● **DATA EXCERPTS**:
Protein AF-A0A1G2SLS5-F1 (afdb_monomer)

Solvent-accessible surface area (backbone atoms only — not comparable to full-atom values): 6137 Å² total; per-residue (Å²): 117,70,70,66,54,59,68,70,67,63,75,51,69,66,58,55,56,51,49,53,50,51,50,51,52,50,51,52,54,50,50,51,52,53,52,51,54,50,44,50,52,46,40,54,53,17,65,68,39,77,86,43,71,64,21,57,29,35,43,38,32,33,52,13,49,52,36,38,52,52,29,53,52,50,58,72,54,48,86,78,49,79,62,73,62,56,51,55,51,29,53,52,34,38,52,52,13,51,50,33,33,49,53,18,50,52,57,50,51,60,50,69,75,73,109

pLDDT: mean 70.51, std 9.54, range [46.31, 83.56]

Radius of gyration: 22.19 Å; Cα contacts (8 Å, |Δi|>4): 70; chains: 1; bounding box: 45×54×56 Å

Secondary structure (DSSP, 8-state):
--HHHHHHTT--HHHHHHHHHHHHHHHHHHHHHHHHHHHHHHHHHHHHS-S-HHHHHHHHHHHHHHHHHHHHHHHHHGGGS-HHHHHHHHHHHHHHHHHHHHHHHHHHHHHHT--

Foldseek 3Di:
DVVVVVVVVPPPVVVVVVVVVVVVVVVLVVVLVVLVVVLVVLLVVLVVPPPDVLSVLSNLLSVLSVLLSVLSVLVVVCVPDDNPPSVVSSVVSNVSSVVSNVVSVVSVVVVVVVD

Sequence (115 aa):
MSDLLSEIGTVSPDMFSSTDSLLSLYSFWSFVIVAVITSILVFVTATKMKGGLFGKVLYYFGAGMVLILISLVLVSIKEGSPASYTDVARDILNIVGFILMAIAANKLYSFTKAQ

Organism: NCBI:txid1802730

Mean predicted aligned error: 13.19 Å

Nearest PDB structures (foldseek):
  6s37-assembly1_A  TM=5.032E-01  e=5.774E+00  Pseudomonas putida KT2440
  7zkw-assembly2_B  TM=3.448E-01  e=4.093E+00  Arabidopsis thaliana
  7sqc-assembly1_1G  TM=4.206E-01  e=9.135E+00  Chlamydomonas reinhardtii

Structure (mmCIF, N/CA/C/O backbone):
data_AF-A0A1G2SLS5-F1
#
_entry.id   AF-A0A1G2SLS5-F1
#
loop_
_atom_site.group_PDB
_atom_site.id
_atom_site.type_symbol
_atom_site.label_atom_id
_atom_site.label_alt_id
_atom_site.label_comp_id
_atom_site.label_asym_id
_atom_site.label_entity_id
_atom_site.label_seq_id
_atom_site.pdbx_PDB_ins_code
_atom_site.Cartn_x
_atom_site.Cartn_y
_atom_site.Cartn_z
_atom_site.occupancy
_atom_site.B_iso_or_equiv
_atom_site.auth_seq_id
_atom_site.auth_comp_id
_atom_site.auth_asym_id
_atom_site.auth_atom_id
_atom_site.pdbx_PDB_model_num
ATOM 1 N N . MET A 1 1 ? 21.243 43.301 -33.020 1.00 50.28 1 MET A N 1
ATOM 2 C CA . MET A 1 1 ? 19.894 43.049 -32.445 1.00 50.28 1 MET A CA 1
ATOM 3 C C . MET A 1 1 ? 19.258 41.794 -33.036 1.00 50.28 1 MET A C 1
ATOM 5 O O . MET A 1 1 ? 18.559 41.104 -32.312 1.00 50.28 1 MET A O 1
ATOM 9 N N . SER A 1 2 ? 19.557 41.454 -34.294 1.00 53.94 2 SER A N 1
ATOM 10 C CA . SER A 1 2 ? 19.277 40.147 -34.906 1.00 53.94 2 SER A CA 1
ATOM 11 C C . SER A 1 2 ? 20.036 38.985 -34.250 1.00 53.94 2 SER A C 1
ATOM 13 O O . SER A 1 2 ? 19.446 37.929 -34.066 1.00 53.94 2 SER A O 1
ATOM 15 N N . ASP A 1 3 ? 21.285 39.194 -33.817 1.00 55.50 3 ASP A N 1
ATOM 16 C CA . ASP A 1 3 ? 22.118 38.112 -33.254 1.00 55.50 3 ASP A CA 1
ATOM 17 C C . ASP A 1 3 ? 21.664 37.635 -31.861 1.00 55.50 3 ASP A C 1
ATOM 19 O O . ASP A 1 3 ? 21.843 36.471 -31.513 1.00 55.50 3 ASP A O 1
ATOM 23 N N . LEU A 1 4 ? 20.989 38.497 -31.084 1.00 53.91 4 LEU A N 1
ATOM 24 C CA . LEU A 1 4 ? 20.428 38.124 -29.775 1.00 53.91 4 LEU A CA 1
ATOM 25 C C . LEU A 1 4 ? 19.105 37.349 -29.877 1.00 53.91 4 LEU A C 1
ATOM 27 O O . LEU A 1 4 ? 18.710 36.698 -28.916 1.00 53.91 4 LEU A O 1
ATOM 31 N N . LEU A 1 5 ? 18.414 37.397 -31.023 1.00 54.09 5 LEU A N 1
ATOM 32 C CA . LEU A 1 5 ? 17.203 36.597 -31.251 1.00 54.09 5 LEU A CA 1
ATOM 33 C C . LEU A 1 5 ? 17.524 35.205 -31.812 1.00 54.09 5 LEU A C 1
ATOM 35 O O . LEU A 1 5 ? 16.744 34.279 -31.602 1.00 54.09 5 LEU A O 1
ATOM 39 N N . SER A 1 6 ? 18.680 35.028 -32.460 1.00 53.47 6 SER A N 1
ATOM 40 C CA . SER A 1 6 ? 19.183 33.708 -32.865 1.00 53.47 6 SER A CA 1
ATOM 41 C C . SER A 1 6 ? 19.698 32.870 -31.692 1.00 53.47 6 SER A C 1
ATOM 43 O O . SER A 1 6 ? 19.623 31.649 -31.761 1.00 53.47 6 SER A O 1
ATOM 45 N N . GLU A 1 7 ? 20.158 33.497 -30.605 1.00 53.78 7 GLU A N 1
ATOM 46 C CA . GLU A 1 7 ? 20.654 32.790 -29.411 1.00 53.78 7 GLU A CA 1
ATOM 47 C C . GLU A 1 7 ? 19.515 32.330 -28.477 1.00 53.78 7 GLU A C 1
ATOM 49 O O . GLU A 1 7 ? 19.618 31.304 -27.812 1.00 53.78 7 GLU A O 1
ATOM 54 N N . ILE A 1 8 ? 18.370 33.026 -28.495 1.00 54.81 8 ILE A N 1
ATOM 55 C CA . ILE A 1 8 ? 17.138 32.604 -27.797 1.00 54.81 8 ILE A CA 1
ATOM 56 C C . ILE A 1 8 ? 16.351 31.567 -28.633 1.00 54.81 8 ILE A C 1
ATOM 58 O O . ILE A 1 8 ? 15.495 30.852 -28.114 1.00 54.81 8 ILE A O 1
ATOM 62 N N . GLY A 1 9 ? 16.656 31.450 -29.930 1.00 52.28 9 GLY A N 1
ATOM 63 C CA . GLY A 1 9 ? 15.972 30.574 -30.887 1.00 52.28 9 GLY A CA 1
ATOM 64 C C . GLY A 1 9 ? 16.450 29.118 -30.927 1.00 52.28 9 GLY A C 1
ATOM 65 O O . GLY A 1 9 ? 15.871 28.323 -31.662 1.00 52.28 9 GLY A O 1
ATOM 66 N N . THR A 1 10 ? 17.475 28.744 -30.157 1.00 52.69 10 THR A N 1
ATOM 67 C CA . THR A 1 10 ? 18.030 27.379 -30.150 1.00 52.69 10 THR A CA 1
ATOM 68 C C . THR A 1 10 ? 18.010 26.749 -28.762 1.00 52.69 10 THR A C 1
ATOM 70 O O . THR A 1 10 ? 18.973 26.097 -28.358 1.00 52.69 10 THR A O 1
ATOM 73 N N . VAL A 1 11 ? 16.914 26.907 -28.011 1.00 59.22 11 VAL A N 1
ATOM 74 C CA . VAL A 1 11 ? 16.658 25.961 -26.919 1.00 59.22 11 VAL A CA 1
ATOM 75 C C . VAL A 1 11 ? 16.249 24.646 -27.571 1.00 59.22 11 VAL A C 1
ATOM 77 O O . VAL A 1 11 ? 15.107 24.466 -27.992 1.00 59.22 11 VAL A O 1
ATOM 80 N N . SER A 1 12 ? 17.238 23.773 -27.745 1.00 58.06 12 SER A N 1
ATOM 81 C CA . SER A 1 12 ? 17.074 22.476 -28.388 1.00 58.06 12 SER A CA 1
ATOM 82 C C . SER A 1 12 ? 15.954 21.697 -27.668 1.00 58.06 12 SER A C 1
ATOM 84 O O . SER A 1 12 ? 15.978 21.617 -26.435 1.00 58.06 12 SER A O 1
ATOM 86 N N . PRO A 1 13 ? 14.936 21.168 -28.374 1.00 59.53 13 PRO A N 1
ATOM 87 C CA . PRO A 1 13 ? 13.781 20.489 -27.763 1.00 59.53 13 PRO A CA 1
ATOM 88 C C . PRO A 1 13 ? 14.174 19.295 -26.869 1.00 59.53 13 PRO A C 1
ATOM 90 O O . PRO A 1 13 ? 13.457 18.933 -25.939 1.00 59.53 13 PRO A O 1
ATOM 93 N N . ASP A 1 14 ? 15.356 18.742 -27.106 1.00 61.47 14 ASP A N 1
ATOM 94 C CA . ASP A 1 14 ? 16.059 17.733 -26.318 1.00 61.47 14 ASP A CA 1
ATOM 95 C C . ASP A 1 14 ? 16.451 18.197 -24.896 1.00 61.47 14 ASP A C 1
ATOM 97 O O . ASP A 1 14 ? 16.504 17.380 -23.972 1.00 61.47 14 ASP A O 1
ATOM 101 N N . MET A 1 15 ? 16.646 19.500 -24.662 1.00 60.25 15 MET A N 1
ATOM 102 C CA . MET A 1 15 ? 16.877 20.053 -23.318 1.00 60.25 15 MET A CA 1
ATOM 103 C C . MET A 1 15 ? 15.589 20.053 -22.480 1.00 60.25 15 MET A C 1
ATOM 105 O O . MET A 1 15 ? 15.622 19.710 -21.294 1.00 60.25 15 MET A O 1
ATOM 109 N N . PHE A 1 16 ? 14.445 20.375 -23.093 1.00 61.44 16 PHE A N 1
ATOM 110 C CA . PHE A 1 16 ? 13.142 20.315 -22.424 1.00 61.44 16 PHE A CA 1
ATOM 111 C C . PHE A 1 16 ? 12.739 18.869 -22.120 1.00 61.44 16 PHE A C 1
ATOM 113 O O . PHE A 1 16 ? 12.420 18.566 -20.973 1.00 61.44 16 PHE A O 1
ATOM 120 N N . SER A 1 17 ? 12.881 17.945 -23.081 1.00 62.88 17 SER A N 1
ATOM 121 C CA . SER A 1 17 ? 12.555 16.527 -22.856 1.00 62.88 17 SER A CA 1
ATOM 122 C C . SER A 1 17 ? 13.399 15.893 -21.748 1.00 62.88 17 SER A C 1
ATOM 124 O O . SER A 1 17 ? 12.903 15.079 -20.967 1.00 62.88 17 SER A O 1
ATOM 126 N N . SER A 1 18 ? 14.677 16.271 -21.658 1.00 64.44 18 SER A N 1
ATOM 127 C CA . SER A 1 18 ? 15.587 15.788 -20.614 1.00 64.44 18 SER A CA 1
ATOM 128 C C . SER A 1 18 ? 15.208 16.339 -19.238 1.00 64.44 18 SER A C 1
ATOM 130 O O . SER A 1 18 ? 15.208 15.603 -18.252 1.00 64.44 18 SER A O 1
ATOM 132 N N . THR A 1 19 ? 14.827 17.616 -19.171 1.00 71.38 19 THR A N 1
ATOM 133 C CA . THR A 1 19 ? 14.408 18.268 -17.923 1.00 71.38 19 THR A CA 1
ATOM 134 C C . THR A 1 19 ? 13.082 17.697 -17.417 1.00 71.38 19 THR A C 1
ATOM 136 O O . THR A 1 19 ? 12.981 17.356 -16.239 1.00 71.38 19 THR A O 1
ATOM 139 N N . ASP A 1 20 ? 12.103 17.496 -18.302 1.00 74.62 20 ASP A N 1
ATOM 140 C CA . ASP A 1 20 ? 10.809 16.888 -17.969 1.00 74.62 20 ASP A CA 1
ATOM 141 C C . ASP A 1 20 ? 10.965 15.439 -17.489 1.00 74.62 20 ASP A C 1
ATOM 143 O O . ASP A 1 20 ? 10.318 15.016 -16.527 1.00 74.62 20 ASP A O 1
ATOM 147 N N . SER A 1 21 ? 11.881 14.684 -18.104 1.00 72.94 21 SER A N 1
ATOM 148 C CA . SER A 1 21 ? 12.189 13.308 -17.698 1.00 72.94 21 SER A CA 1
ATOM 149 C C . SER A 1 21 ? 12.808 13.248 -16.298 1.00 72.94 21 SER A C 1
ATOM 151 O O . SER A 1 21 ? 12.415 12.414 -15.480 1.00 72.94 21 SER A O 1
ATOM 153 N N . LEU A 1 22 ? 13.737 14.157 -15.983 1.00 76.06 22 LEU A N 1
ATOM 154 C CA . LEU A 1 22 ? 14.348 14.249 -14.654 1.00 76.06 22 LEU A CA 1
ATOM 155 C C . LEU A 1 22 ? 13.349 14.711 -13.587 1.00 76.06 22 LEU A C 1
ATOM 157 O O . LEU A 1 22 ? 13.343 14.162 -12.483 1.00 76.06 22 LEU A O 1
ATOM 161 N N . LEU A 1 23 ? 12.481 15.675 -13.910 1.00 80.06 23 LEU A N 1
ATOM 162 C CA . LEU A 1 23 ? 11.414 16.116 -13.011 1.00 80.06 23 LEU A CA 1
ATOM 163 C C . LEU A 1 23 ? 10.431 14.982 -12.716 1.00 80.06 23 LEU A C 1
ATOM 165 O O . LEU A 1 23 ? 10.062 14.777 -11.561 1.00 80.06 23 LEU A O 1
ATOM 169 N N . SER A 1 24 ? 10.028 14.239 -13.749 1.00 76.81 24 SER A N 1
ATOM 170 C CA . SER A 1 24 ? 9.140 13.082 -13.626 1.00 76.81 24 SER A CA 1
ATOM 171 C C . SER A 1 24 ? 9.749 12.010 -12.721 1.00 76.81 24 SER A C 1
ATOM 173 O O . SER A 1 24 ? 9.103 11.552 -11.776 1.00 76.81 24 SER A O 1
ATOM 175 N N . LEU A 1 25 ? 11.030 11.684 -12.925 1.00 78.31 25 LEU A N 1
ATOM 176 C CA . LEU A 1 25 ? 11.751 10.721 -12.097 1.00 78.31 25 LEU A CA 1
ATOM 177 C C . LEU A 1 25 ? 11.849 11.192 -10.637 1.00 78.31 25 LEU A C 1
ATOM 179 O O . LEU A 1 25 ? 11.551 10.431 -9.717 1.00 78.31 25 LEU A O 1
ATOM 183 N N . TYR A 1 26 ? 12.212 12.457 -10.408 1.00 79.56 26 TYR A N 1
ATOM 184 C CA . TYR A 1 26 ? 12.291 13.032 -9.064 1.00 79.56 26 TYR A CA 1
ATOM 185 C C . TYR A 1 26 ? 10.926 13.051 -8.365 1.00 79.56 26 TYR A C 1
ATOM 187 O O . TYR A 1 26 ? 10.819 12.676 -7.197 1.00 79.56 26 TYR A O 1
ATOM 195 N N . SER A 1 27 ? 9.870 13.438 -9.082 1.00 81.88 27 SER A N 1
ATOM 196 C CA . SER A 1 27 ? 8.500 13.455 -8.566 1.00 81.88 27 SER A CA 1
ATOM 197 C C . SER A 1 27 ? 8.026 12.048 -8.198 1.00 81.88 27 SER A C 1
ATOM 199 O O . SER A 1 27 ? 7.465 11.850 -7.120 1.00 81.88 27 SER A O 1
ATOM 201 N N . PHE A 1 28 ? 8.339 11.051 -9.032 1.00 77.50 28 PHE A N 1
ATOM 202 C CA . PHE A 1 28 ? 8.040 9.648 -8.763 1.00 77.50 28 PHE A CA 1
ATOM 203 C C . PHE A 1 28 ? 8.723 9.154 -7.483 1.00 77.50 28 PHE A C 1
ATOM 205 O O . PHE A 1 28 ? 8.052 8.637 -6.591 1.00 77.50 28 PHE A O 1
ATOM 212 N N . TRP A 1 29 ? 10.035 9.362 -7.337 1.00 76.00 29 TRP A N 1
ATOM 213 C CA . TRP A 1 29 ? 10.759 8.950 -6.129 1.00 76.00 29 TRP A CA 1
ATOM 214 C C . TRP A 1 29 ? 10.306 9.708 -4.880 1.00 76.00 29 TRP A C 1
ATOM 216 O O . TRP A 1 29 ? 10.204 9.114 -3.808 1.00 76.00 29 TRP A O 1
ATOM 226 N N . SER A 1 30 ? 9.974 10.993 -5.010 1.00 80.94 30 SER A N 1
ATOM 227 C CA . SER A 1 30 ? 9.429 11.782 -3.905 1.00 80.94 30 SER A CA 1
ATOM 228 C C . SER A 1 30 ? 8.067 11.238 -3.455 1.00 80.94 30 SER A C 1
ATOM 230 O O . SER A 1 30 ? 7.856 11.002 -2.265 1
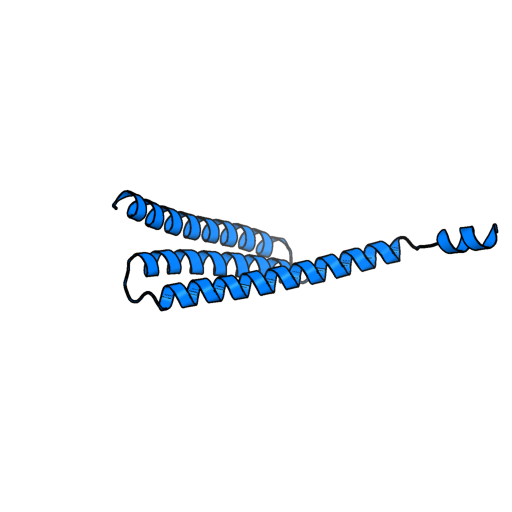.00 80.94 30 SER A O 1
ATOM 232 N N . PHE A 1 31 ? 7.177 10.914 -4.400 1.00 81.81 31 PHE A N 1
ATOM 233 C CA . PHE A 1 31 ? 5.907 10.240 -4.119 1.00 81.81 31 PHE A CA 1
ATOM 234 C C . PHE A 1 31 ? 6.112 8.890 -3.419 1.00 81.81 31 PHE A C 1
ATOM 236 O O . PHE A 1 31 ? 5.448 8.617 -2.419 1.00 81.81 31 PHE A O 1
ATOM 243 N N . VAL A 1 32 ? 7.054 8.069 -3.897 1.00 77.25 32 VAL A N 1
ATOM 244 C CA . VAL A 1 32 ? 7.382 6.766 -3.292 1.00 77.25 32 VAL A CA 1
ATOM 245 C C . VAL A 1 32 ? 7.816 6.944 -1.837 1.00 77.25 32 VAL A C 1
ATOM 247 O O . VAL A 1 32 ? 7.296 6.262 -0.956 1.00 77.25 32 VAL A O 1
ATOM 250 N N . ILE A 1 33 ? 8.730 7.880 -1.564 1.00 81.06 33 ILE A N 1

● **WORK ORDER**: The expected answer is an exact copy of the lines above, beginning at the line with "ATOM 11 C C" and ending at the line with "ATOM 39 N N", with both ends in.

● **RESPONSE AREA**:
ATOM 11 C C . SER A 1 2 ? 20.036 38.985 -34.250 1.00 53.94 2 SER A C 1
ATOM 13 O O . SER A 1 2 ? 19.446 37.929 -34.066 1.00 53.94 2 SER A O 1
ATOM 15 N N . ASP A 1 3 ? 21.285 39.194 -33.817 1.00 55.50 3 ASP A N 1
ATOM 16 C CA . ASP A 1 3 ? 22.118 38.112 -33.254 1.00 55.50 3 ASP A CA 1
ATOM 17 C C . ASP A 1 3 ? 21.664 37.635 -31.861 1.00 55.50 3 ASP A C 1
ATOM 19 O O . ASP A 1 3 ? 21.843 36.471 -31.513 1.00 55.50 3 ASP A O 1
ATOM 23 N N . LEU A 1 4 ? 20.989 38.497 -31.084 1.00 53.91 4 LEU A N 1
ATOM 24 C CA . LEU A 1 4 ? 20.428 38.124 -29.775 1.00 53.91 4 LEU A CA 1
ATOM 25 C C . LEU A 1 4 ? 19.105 37.349 -29.877 1.00 53.91 4 LEU A C 1
ATOM 27 O O . LEU A 1 4 ? 18.710 36.698 -28.916 1.00 53.91 4 LEU A O 1
ATOM 31 N N . LEU A 1 5 ? 18.414 37.397 -31.023 1.00 54.09 5 LEU A N 1
ATOM 32 C CA . LEU A 1 5 ? 17.203 36.597 -31.251 1.00 54.09 5 LEU A CA 1
ATOM 33 C C . LEU A 1 5 ? 17.524 35.205 -31.812 1.00 54.09 5 LEU A C 1
ATOM 35 O O . LEU A 1 5 ? 16.744 34.279 -31.602 1.00 54.09 5 LEU A O 1
ATOM 39 N N . SER A 1 6 ? 18.680 35.028 -32.460 1.00 53.47 6 SER A N 1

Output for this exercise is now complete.